● WHAT IS EXPECTED: Transcribe all of the entries below exactly. Leave out the pictures.

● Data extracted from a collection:

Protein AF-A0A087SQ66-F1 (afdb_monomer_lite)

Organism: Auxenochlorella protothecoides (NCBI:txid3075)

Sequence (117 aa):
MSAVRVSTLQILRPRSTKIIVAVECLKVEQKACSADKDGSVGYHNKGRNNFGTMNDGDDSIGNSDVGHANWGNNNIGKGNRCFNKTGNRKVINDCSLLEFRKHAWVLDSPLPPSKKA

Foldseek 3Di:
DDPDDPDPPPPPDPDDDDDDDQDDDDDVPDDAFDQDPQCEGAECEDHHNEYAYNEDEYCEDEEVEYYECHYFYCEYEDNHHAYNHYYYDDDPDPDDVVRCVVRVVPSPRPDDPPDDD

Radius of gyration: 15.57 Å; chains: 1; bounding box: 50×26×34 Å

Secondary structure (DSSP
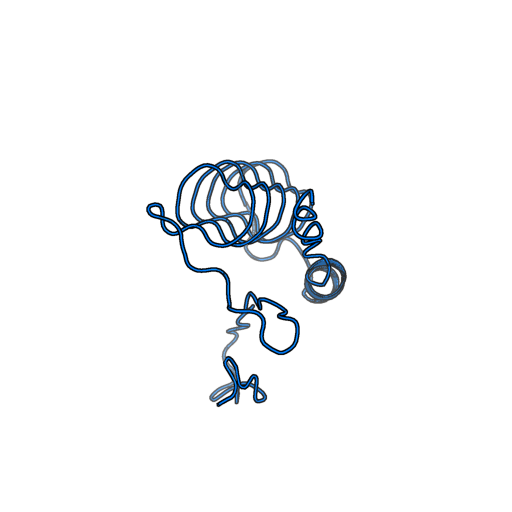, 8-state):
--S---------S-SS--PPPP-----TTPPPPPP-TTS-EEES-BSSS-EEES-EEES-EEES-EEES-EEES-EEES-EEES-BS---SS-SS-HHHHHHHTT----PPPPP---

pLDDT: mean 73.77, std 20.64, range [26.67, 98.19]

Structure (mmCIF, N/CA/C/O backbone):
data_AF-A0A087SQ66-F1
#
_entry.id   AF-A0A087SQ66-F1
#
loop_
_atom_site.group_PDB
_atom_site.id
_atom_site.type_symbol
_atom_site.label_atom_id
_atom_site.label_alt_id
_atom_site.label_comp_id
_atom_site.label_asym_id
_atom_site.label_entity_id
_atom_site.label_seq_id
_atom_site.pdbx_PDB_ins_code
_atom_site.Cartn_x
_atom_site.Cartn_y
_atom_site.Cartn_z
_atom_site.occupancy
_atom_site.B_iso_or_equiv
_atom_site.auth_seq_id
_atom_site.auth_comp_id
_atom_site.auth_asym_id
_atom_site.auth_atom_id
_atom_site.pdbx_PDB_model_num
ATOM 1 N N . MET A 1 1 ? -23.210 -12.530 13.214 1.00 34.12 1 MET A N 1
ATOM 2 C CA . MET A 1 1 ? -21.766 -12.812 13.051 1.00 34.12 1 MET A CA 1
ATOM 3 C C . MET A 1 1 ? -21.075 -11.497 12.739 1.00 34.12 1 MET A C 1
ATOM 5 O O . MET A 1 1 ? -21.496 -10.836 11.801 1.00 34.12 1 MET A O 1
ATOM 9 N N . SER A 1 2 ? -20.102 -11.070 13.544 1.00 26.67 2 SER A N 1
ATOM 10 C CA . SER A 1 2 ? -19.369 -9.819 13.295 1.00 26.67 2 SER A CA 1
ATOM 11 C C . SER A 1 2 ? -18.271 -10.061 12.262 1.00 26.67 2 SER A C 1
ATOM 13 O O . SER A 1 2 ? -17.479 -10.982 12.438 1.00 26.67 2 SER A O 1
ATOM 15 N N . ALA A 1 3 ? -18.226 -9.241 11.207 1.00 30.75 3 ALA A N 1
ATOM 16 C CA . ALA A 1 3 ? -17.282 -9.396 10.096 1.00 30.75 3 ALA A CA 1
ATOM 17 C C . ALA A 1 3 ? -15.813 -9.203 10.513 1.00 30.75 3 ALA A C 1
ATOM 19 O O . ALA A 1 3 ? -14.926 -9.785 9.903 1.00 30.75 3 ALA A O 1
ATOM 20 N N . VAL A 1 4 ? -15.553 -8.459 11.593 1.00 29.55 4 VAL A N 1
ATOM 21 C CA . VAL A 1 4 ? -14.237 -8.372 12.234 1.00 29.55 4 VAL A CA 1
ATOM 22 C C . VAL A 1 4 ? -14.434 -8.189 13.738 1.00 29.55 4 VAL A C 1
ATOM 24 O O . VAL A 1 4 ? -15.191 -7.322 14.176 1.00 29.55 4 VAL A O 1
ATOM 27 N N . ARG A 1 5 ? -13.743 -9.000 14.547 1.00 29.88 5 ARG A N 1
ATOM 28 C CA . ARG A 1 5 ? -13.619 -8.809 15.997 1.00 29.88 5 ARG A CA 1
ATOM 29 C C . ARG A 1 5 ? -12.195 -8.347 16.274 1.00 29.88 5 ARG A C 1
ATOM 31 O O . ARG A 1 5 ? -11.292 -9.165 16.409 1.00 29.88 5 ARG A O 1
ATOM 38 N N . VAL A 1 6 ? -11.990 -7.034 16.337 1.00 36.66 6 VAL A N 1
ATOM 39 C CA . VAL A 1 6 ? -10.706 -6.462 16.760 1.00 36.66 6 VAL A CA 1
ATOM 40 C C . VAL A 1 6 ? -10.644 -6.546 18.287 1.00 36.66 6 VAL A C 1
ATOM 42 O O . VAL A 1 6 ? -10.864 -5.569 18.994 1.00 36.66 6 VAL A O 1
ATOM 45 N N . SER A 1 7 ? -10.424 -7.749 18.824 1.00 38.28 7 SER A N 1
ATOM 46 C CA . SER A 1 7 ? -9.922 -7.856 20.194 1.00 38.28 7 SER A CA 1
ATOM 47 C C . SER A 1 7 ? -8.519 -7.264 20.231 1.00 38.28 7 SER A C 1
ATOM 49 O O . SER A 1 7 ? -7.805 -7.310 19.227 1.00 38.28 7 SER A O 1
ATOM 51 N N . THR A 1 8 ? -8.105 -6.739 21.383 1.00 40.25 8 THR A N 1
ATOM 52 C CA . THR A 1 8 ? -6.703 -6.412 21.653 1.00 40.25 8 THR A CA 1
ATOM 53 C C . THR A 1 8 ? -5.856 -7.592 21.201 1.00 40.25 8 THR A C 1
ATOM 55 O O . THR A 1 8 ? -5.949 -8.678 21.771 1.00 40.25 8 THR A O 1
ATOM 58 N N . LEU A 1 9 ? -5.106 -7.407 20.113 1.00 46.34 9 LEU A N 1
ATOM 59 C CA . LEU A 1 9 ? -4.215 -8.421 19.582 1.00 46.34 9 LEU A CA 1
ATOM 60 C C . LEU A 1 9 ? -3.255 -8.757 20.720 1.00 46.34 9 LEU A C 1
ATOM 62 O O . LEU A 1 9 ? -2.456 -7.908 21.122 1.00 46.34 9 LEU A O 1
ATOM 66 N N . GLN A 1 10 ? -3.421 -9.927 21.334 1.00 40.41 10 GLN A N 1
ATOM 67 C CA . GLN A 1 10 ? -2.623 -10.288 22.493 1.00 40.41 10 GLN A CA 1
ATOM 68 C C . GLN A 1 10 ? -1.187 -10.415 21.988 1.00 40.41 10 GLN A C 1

● EXERCISE RESPONSE:
Protein AF-A0A087SQ66-F1 (afdb_monomer_lite)

Organism: Auxenochlorella protothecoides (NCBI:txid3075)

Sequence (117 aa):
MSAVRVSTLQILRPRSTKIIVAVECLKVEQKACSADKDGSVGYHNKGRNNFGTMNDGDDSIGNSDVGHANWGNNNIGKGNRCFNKTGNRKVINDCSLLEFRKHAWVLDSPLPPSKKA

Foldseek 3Di:
DDPDDPDPPPPPDPDDDDDDDQDDDDDVPDDAFDQDPQCEGAECEDHHNEYAYNEDEYCEDEEVEYYECHYFYCEYEDNHHAYNHYYYDDDPDPDDVVRCVVRVVPSPRPDDPPDDD

Radius of gyration: 15.57 Å; chains: 1; bounding box: 50×26×34 Å

Secondary structure (DSSP
, 8-state):
--S---------S-SS--PPPP-----TTPPPPPP-TTS-EEES-BSSS-EEES-EEES-EEES-EEES-EEES-EEES-EEES-BS---SS-SS-HHHHHHHTT----PPPPP---

pLDDT: mean 73.77, std 20.64, range [26.67, 98.19]

Structure (mmCIF, N/CA/C/O backbone):
data_AF-A0A087SQ66-F1
#
_entry.id   AF-A0A087SQ66-F1
#
loop_
_atom_site.group_PDB
_atom_site.id
_atom_site.type_symbol
_atom_site.label_atom_id
_atom_site.label_alt_id
_atom_site.label_comp_id
_atom_site.label_asym_id
_atom_site.label_entity_id
_atom_site.label_seq_id
_atom_site.pdbx_PDB_ins_code
_atom_site.Cartn_x
_atom_site.Cartn_y
_atom_site.Cartn_z
_atom_site.occupancy
_atom_site.B_iso_or_equiv
_atom_site.auth_seq_id
_atom_site.auth_comp_id
_atom_site.auth_asym_id
_atom_site.auth_atom_id
_atom_site.pdbx_PDB_model_num
ATOM 1 N N . MET A 1 1 ? -23.210 -12.530 13.214 1.00 34.12 1 MET A N 1
ATOM 2 C CA . MET A 1 1 ? -21.766 -12.812 13.051 1.00 34.12 1 MET A CA 1
ATOM 3 C C . MET A 1 1 ? -21.075 -11.497 12.739 1.00 34.12 1 MET A C 1
ATOM 5 O O . MET A 1 1 ? -21.496 -10.836 11.801 1.00 34.12 1 MET A O 1
ATOM 9 N N . SER A 1 2 ? -20.102 -11.070 13.544 1.00 26.67 2 SER A N 1
ATOM 10 C CA . SER A 1 2 ? -19.369 -9.819 13.295 1.00 26.67 2 SER A CA 1
ATOM 11 C C . SER A 1 2 ? -18.271 -10.061 12.262 1.00 26.67 2 SER A C 1
ATOM 13 O O . SER A 1 2 ? -17.479 -10.982 12.438 1.00 26.67 2 SER A O 1
ATOM 15 N N . ALA A 1 3 ? -18.226 -9.241 11.207 1.00 30.75 3 ALA A N 1
ATOM 16 C CA . ALA A 1 3 ? -17.282 -9.396 10.096 1.00 30.75 3 ALA A CA 1
ATOM 17 C C . ALA A 1 3 ? -15.813 -9.203 10.513 1.00 30.75 3 ALA A C 1
ATOM 19 O O . ALA A 1 3 ? -14.926 -9.785 9.903 1.00 30.75 3 ALA A O 1
ATOM 20 N N . VAL A 1 4 ? -15.553 -8.459 11.593 1.00 29.55 4 VAL A N 1
ATOM 21 C CA . VAL A 1 4 ? -14.237 -8.372 12.234 1.00 29.55 4 VAL A CA 1
ATOM 22 C C . VAL A 1 4 ? -14.434 -8.189 13.738 1.00 29.55 4 VAL A C 1
ATOM 24 O O . VAL A 1 4 ? -15.191 -7.322 14.176 1.00 29.55 4 VAL A O 1
ATOM 27 N N . ARG A 1 5 ? -13.743 -9.000 14.547 1.00 29.88 5 ARG A N 1
ATOM 28 C CA . ARG A 1 5 ? -13.619 -8.809 15.997 1.00 29.88 5 ARG A CA 1
ATOM 29 C C . ARG A 1 5 ? -12.195 -8.347 16.274 1.00 29.88 5 ARG A C 1
ATOM 31 O O . ARG A 1 5 ? -11.292 -9.165 16.409 1.00 29.88 5 ARG A O 1
ATOM 38 N N . VAL A 1 6 ? -11.990 -7.034 16.337 1.00 36.66 6 VAL A N 1
ATOM 39 C CA . VAL A 1 6 ? -10.706 -6.462 16.760 1.00 36.66 6 VAL A CA 1
ATOM 40 C C . VAL A 1 6 ? -10.644 -6.546 18.287 1.00 36.66 6 VAL A C 1
ATOM 42 O O . VAL A 1 6 ? -10.864 -5.569 18.994 1.00 36.66 6 VAL A O 1
ATOM 45 N N . SER A 1 7 ? -10.424 -7.749 18.824 1.00 38.28 7 SER A N 1
ATOM 46 C CA . SER A 1 7 ? -9.922 -7.856 20.194 1.00 38.28 7 SER A CA 1
ATOM 47 C C . SER A 1 7 ? -8.519 -7.264 20.231 1.00 38.28 7 SER A C 1
ATOM 49 O O . SER A 1 7 ? -7.805 -7.310 19.227 1.00 38.28 7 SER A O 1
ATOM 51 N N . THR A 1 8 ? -8.105 -6.739 21.383 1.00 40.25 8 THR A N 1
ATOM 52 C CA . THR A 1 8 ? -6.703 -6.412 21.653 1.00 40.25 8 THR A CA 1
ATOM 53 C C . THR A 1 8 ? -5.856 -7.592 21.201 1.00 40.25 8 THR A C 1
ATOM 55 O O . THR A 1 8 ? -5.949 -8.678 21.771 1.00 40.25 8 THR A O 1
ATOM 58 N N . LEU A 1 9 ? -5.106 -7.407 20.113 1.00 46.34 9 LEU A N 1
ATOM 59 C CA . LEU A 1 9 ? -4.215 -8.421 19.582 1.00 46.34 9 LEU A CA 1
ATOM 60 C C . LEU A 1 9 ? -3.255 -8.757 20.720 1.00 46.34 9 LEU A C 1
ATOM 62 O O . LEU A 1 9 ? -2.456 -7.908 21.122 1.00 46.34 9 LEU A O 1
ATOM 66 N N . GLN A 1 10 ? -3.421 -9.927 21.334 1.00 40.41 10 GLN A N 1
ATOM 67 C CA . GLN A 1 10 ? -2.623 -10.288 22.493 1.00 40.41 10 GLN A CA 1
ATOM 68 C C . GLN A 1 10 ? -1.187 -10.415 21.988 1.00 40.41 10 GLN A C 1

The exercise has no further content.